En la mesa de siempre, junto a la ventana, Cacho y Tito estaban en su elemento: criticar, pero con la delicadeza de dos martillos hidráulicos. Tito le daba sorbos a un café que ya estaba tibio y Cacho atacaba una medialuna que más que medialuna parecía una uña grande.


—¿Sabés lo que me dijo mi sobrino? —largó Tito, con ese tono de indignación que anunciaba quilombo—. Que está yendo al psicólogo porque dice que no se encuentra a sí mismo.


Cacho ni parpadeó.

—¿Y en qué esquina se perdió? ¿Pasco y Almirante Brown?

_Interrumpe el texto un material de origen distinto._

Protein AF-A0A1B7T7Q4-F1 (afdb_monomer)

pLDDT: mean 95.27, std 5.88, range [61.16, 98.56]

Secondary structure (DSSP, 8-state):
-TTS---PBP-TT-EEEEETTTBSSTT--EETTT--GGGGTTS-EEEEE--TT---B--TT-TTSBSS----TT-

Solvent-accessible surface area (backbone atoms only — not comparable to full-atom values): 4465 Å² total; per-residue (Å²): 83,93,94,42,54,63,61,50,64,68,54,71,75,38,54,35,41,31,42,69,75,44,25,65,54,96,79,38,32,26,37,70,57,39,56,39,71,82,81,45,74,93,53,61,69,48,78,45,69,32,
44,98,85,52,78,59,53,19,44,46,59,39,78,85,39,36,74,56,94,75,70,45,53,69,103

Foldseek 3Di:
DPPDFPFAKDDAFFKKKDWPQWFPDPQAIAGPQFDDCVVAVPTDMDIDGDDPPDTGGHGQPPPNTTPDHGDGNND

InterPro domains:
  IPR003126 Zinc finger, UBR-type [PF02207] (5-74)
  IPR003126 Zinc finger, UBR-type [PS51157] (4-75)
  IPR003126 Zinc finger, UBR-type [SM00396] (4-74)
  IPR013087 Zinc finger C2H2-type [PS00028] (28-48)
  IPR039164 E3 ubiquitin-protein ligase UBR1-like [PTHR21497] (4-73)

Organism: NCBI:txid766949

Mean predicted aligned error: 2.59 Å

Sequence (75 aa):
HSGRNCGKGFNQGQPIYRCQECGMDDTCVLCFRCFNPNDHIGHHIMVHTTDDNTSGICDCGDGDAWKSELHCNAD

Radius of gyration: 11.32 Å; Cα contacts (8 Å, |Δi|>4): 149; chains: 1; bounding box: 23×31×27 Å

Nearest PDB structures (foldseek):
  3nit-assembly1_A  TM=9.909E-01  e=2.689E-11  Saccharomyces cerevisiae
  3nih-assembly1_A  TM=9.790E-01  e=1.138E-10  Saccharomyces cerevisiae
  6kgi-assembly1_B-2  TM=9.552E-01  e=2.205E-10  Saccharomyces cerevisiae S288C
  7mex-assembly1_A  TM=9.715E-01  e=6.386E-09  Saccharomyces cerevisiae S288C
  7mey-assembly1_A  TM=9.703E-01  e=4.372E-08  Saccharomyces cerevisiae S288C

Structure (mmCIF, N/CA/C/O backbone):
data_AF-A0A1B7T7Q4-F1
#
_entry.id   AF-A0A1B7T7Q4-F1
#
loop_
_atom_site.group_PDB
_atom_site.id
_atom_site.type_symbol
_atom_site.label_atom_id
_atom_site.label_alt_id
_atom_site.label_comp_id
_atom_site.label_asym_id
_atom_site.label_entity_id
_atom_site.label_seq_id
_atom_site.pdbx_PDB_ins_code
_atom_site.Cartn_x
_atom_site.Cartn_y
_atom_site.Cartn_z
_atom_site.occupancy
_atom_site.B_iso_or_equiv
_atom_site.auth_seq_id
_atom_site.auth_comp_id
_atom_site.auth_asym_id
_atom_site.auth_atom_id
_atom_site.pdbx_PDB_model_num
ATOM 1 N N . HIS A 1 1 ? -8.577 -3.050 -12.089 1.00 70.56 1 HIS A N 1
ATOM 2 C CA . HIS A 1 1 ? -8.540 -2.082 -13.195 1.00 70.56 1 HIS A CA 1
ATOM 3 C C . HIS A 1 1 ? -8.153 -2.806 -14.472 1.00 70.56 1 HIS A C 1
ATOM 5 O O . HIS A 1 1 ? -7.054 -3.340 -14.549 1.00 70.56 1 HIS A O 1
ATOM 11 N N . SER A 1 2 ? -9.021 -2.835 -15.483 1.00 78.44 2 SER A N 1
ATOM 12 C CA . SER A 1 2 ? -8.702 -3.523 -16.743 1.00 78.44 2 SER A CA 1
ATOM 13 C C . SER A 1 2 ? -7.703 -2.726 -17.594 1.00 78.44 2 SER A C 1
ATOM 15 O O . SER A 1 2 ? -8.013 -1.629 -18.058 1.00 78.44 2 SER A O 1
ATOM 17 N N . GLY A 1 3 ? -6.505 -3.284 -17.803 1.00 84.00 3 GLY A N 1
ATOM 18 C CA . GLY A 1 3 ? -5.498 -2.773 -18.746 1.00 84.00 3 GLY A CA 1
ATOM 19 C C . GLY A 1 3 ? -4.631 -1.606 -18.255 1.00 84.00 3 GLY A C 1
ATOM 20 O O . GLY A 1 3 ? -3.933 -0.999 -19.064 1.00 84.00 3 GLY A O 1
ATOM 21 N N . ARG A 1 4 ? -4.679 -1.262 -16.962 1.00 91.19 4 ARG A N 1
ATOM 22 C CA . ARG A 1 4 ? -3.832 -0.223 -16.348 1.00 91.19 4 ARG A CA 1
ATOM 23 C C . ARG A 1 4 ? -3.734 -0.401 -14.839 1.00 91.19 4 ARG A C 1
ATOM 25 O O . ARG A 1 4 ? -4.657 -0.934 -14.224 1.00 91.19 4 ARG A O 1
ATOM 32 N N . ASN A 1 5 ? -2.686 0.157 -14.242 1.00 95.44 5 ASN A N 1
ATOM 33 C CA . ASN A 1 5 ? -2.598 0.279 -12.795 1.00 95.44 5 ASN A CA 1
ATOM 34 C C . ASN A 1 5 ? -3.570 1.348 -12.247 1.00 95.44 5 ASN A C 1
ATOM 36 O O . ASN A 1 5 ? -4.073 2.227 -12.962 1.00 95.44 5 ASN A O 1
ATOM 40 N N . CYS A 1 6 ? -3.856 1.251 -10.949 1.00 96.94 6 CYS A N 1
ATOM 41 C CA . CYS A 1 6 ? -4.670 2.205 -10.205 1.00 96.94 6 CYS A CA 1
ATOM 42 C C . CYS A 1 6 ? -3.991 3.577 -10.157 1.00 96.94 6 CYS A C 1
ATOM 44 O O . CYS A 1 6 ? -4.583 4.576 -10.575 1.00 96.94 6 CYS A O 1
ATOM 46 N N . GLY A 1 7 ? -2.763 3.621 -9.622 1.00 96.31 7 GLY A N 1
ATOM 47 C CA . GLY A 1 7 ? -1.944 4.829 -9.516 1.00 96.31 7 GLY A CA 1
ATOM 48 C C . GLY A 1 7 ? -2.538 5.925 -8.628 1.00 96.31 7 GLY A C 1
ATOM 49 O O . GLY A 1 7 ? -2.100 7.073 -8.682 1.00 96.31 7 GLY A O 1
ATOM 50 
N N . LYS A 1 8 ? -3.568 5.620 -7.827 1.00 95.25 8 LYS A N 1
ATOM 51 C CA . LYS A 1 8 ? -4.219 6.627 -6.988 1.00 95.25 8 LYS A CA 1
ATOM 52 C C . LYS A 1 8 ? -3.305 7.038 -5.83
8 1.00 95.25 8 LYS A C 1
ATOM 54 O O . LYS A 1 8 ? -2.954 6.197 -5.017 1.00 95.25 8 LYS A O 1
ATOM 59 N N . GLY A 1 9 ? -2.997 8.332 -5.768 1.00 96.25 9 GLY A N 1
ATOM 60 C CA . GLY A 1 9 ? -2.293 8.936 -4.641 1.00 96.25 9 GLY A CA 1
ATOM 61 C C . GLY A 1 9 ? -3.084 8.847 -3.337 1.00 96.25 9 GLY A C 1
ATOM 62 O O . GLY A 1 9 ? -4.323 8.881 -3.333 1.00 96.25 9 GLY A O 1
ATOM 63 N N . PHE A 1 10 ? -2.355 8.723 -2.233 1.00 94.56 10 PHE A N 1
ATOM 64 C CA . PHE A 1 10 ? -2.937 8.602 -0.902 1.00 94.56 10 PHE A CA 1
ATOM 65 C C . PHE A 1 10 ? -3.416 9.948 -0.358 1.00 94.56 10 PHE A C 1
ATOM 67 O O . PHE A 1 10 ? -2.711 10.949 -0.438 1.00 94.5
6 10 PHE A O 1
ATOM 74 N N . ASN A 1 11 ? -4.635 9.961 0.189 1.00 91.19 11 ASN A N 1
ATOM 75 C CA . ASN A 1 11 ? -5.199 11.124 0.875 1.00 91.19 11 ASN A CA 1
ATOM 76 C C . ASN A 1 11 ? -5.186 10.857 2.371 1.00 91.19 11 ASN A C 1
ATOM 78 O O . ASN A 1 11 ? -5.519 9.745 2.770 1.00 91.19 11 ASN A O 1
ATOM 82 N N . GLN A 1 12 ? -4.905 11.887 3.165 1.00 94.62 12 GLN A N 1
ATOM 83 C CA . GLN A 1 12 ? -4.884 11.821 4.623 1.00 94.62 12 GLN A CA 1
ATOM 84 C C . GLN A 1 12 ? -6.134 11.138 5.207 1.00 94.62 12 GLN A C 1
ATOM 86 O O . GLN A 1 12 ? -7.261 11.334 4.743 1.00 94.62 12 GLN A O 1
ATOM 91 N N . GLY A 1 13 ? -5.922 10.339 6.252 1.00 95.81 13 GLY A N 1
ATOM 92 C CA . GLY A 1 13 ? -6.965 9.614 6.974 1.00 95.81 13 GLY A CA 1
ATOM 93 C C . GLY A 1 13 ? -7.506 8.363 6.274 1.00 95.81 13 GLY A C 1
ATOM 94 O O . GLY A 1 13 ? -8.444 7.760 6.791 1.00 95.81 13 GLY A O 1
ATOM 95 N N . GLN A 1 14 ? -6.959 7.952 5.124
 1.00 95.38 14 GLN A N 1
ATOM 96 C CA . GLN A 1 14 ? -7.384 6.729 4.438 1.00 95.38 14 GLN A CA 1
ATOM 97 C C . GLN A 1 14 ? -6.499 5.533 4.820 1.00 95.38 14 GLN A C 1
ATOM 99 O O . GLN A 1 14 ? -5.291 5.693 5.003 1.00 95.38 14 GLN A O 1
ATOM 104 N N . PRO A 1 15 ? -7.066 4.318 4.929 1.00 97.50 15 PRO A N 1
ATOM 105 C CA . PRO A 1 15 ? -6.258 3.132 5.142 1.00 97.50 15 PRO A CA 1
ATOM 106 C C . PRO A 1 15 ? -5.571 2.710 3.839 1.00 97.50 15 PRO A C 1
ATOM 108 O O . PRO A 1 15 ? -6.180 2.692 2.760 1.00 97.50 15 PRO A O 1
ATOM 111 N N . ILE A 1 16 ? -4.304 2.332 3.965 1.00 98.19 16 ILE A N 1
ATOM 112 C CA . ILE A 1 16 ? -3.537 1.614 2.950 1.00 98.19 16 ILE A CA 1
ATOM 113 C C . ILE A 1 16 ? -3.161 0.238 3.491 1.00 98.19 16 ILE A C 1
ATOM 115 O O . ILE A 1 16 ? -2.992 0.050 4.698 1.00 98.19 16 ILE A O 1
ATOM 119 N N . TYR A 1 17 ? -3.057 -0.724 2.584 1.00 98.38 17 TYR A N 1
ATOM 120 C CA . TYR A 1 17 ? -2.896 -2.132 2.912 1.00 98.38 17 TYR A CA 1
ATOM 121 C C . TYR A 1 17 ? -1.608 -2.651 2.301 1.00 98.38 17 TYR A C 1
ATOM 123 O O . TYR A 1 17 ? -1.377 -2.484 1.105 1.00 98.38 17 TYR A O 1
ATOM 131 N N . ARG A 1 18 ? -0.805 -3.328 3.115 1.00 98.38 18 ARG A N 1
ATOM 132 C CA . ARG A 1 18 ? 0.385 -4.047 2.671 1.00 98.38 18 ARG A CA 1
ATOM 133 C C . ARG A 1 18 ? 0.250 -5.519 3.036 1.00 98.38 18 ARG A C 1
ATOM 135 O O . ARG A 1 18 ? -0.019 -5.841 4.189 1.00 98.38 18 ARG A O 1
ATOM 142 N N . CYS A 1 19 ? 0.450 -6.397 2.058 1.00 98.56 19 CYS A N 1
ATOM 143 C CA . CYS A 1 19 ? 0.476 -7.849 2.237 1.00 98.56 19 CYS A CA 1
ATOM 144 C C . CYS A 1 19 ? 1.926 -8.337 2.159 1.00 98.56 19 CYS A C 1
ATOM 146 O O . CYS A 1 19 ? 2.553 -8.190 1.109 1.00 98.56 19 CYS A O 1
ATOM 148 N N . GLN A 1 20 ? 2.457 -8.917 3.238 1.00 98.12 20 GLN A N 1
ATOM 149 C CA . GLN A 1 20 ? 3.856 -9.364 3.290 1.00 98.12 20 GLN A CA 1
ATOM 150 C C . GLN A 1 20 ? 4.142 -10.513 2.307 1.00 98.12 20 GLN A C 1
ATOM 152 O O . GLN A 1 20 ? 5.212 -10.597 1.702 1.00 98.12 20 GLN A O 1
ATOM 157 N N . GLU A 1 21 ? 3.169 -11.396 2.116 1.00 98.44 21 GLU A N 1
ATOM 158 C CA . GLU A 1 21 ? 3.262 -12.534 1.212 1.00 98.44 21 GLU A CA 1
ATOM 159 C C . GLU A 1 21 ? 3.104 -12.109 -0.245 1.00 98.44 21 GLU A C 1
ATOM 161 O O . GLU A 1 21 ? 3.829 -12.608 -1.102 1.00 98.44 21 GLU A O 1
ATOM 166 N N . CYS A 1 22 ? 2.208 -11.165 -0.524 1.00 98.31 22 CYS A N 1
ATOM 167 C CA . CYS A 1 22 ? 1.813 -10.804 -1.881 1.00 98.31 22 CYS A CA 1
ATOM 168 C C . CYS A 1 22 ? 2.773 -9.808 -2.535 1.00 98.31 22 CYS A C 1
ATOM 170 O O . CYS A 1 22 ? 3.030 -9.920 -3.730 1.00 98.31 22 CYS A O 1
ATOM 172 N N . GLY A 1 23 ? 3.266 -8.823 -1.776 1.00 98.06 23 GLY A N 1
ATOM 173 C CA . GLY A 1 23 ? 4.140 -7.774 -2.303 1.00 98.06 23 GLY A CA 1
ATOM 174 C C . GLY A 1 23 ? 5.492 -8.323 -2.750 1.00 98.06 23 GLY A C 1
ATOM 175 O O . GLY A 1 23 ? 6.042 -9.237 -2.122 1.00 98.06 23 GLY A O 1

—No, no, es algo “interno”, dice. Una “crisis existencial”. ¡Crisis existencial, las pelotas! Que se deje de joder y se ponga a laburar, ¿no?


—Obvio, Tito. Crisis existencial tenían mis viejos en los ’70 cuando no había un mango para el asado. Ahora te agarran una contractura y ya están haciendo catarsis en un diván. Mirá, mirá allá —dijo señalando con un gesto de cabeza a una chica que tipeaba en una laptop con una intensidad inquietante—. Esa se pidió un café solo. ¿Sabés qué significa?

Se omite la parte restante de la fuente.